East Mediterranean Gas, the owner of the underwater pipeline that connects the Israeli town of Ashkelon, with Al-Arish in North Sinai, Egypt, is blocking the use of its pipeline to transmit natural gas from Israel to Egypt. 

Tamar Partnership has signed a contract with Egypt's Dolphinus Holdings for the export of 5bn m³ natural gas over 7 years through the EMG pipeline. Last month Israel's energy minister, Yuval Steinitz, after a 9-month delay, approved the export agreement.

In a letter to Steinitz, a lawyer Neev Sever, the head of the antitrust department at law firm M Firon & Co representing EMG, raised several legal impediments to the use of the pipeline.

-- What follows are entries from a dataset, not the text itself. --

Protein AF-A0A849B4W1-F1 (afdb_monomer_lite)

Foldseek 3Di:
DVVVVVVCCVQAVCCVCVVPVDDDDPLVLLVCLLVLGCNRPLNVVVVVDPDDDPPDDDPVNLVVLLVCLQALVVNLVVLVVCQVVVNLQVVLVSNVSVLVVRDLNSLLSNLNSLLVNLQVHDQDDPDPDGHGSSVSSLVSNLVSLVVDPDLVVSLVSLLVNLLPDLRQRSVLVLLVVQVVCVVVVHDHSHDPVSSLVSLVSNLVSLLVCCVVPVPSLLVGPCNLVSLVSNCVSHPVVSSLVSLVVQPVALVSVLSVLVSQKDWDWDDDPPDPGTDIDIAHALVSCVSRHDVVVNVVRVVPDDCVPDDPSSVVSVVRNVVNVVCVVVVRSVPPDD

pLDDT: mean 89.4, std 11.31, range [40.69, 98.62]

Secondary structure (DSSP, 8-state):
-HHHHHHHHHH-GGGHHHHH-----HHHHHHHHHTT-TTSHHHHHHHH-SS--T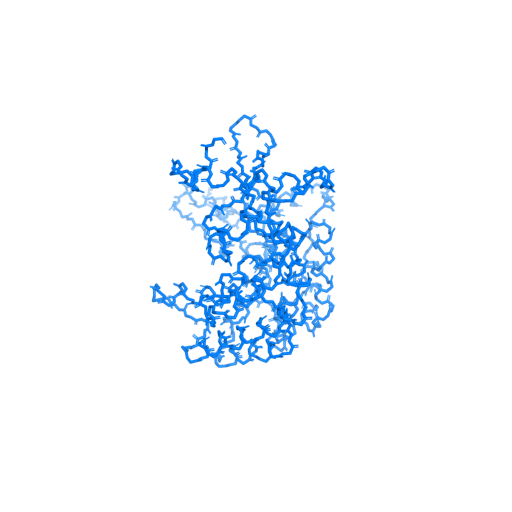TSPPHHHHHHHHHGGG-HHHHHHHHHHHHTTT-HHHHHHHHTTTGGGS-GGGHHHHHHHHHHHHHHS--S-SSSSS--HHHHHHHHHHHHHHH-S-HHHHHHHHHHHHHH----HHHHHHHHHHHHHHHTT---SS-HHHHHHHHHHHHHHHHHHHHH-HHHHHH-TTHHHHHHHHHHHS-HHHHHHHHHHHTSSHHHHHHHHHHT-EEEEE--TT-SS-EEEEE--HHHHHHHS-HHHHHHHHHHS-GGGS-HHHHHHHHHHHHHHHHHHTT-TT----

Structure (mmCIF, N/CA/C/O backbone):
data_AF-A0A849B4W1-F1
#
_entry.id   AF-A0A849B4W1-F1
#
loop_
_atom_site.group_PDB
_atom_site.id
_atom_site.type_symbol
_atom_site.label_atom_id
_atom_site.label_alt_id
_atom_site.label_comp_id
_atom_site.label_asym_id
_atom_site.label_entity_id
_atom_site.label_seq_id
_atom_site.pdbx_PDB_ins_code
_atom_site.Cartn_x
_atom_site.Cartn_y
_atom_site.Cartn_z
_atom_site.occupancy
_atom_site.B_iso_or_equiv
_atom_site.auth_seq_id
_atom_site.auth_comp_id
_atom_site.auth_asym_id
_atom_site.auth_atom_id
_atom_site.pdbx_PDB_model_num
ATOM 1 N N . MET A 1 1 ? -47.529 21.177 17.792 1.00 61.66 1 MET A N 1
ATOM 2 C CA . MET A 1 1 ? -46.502 21.580 16.808 1.00 61.66 1 MET A CA 1
ATOM 3 C C . MET A 1 1 ? -45.104 21.312 17.355 1.00 61.66 1 MET A C 1
ATOM 5 O O . MET A 1 1 ? -44.392 20.545 16.726 1.00 61.66 1 MET A O 1
ATOM 9 N N . GLU A 1 2 ? -44.761 21.798 18.557 1.00 65.19 2 GLU A N 1
ATOM 10 C CA . GLU A 1 2 ? -43.465 21.505 19.212 1.00 65.19 2 GLU A CA 1
ATOM 11 C C . GLU A 1 2 ? -43.179 20.008 19.395 1.00 65.19 2 GLU A C 1
ATOM 13 O O . GLU A 1 2 ? -42.087 19.557 19.081 1.00 65.19 2 GLU A O 1
ATOM 18 N N . LEU A 1 3 ? -44.162 19.204 19.823 1.00 68.31 3 LEU A N 1
ATOM 19 C CA . LEU A 1 3 ? -43.949 17.763 20.033 1.00 68.31 3 LEU A CA 1
ATOM 20 C C . LEU A 1 3 ? -43.578 17.026 18.732 1.00 68.31 3 LEU A C 1
ATOM 22 O O . LEU A 1 3 ? -42.719 16.150 18.716 1.00 68.31 3 LEU A O 1
ATOM 26 N N . THR A 1 4 ? -44.221 17.404 17.626 1.00 73.25 4 THR A N 1
ATOM 27 C CA . THR A 1 4 ? -43.977 16.828 16.299 1.00 73.25 4 THR A CA 1
ATOM 28 C C . THR A 1 4 ? -42.602 17.233 15.782 1.00 73.25 4 THR A C 1
ATOM 30 O O . THR A 1 4 ? -41.887 16.397 15.244 1.00 73.25 4 THR A O 1
ATOM 33 N N . GLN A 1 5 ? -42.216 18.492 15.998 1.00 73.94 5 GLN A N 1
ATOM 34 C CA . GLN A 1 5 ? -40.905 19.018 15.630 1.00 73.94 5 GLN A CA 1
ATOM 35 C C . GLN A 1 5 ? -39.779 18.363 16.443 1.00 73.94 5 GLN A C 1
ATOM 37 O O . GLN A 1 5 ? -38.786 17.933 15.862 1.00 73.94 5 GLN A O 1
ATOM 42 N N . ASN A 1 6 ? -39.965 18.197 17.754 1.00 79.56 6 ASN A N 1
ATOM 43 C CA . ASN A 1 6 ? -38.992 17.547 18.633 1.00 79.56 6 ASN A CA 1
ATOM 44 C C . ASN A 1 6 ? -38.798 16.067 18.277 1.00 79.56 6 ASN A C 1
ATOM 46 O O . ASN A 1 6 ? -37.666 15.596 18.201 1.00 79.56 6 ASN A O 1
ATOM 50 N N . ASN A 1 7 ? -39.882 15.342 17.982 1.00 82.81 7 ASN A N 1
ATOM 51 C CA . ASN A 1 7 ? -39.789 13.948 17.541 1.00 82.81 7 ASN A CA 1
ATOM 52 C C . ASN A 1 7 ? -39.093 13.821 16.180 1.00 82.81 7 ASN A C 1
ATOM 54 O O . ASN A 1 7 ? -38.286 12.911 15.990 1.00 82.81 7 ASN A O 1
ATOM 58 N N . LEU A 1 8 ? -39.365 14.741 15.247 1.00 81.12 8 LEU A N 1
ATOM 59 C CA . LEU A 1 8 ? -38.694 14.754 13.947 1.00 81.12 8 LEU A CA 1
ATOM 60 C C . LEU A 1 8 ? -37.189 15.005 14.098 1.00 81.12 8 LEU A C 1
ATOM 62 O O . LEU A 1 8 ? -36.402 14.324 13.456 1.00 81.12 8 LEU A O 1
ATOM 66 N N . GLN A 1 9 ? -36.785 15.927 14.976 1.00 82.19 9 GLN A N 1
ATOM 67 C CA . GLN A 1 9 ? -35.373 16.211 15.250 1.00 82.19 9 GLN A CA 1
ATOM 68 C C . GLN A 1 9 ? -34.675 15.066 15.997 1.00 82.19 9 GLN A C 1
ATOM 70 O O . GLN A 1 9 ? -33.498 14.808 15.762 1.00 82.19 9 GLN A O 1
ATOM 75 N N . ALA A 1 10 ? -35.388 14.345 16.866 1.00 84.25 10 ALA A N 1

EMG claims that according to Egyptian legislation foreign companies are excluded from exporting gas to Egypt. Dolphinus Holdings, although represented by an Egyptian businessman, is registered in the British Virgin Islands and therefore, is not eligible.

EMG also claims that according to Israeli law it is prohibited to export gas from Israel to Egypt through the EMG pipeline.

The advocate claims that the contract between Tamar Partnership and Dolphinus "may be illegal" and "in direct contradiction of the interests of both EMG and Egypt." EMG, writes Sever, has "no intention of being party to any such illegal activity."

Sever concludes the letter by writing that EMG would welcome an opportunity for a reverse flow of natural gas in the pipeline. However "it fails to see why it would either need the use of any intermediary between itself and any of the Israeli gas producers, or why it should limit the use of its pipeline to a specific third party, such as Dolphinus."

Article 17 of the letter makes it clear that EMG might be interested in some kind of cooperation, including leasing the pipeline for gas transmission if it could also trade gas. It might be that EMG is also interested in keeping its options open as to the import of natural gas from Egypt to Israel in the future and not to lease the pipeline exclusively to a third party. 

According to sources in Delek Group, whose subsidiaries Delek Drilling and Avner are members of the Tamar partnership, negotiations between Dolphinus and Tamar are ongoing and a positive conclusion depends on political agreements between Israel and Egypt.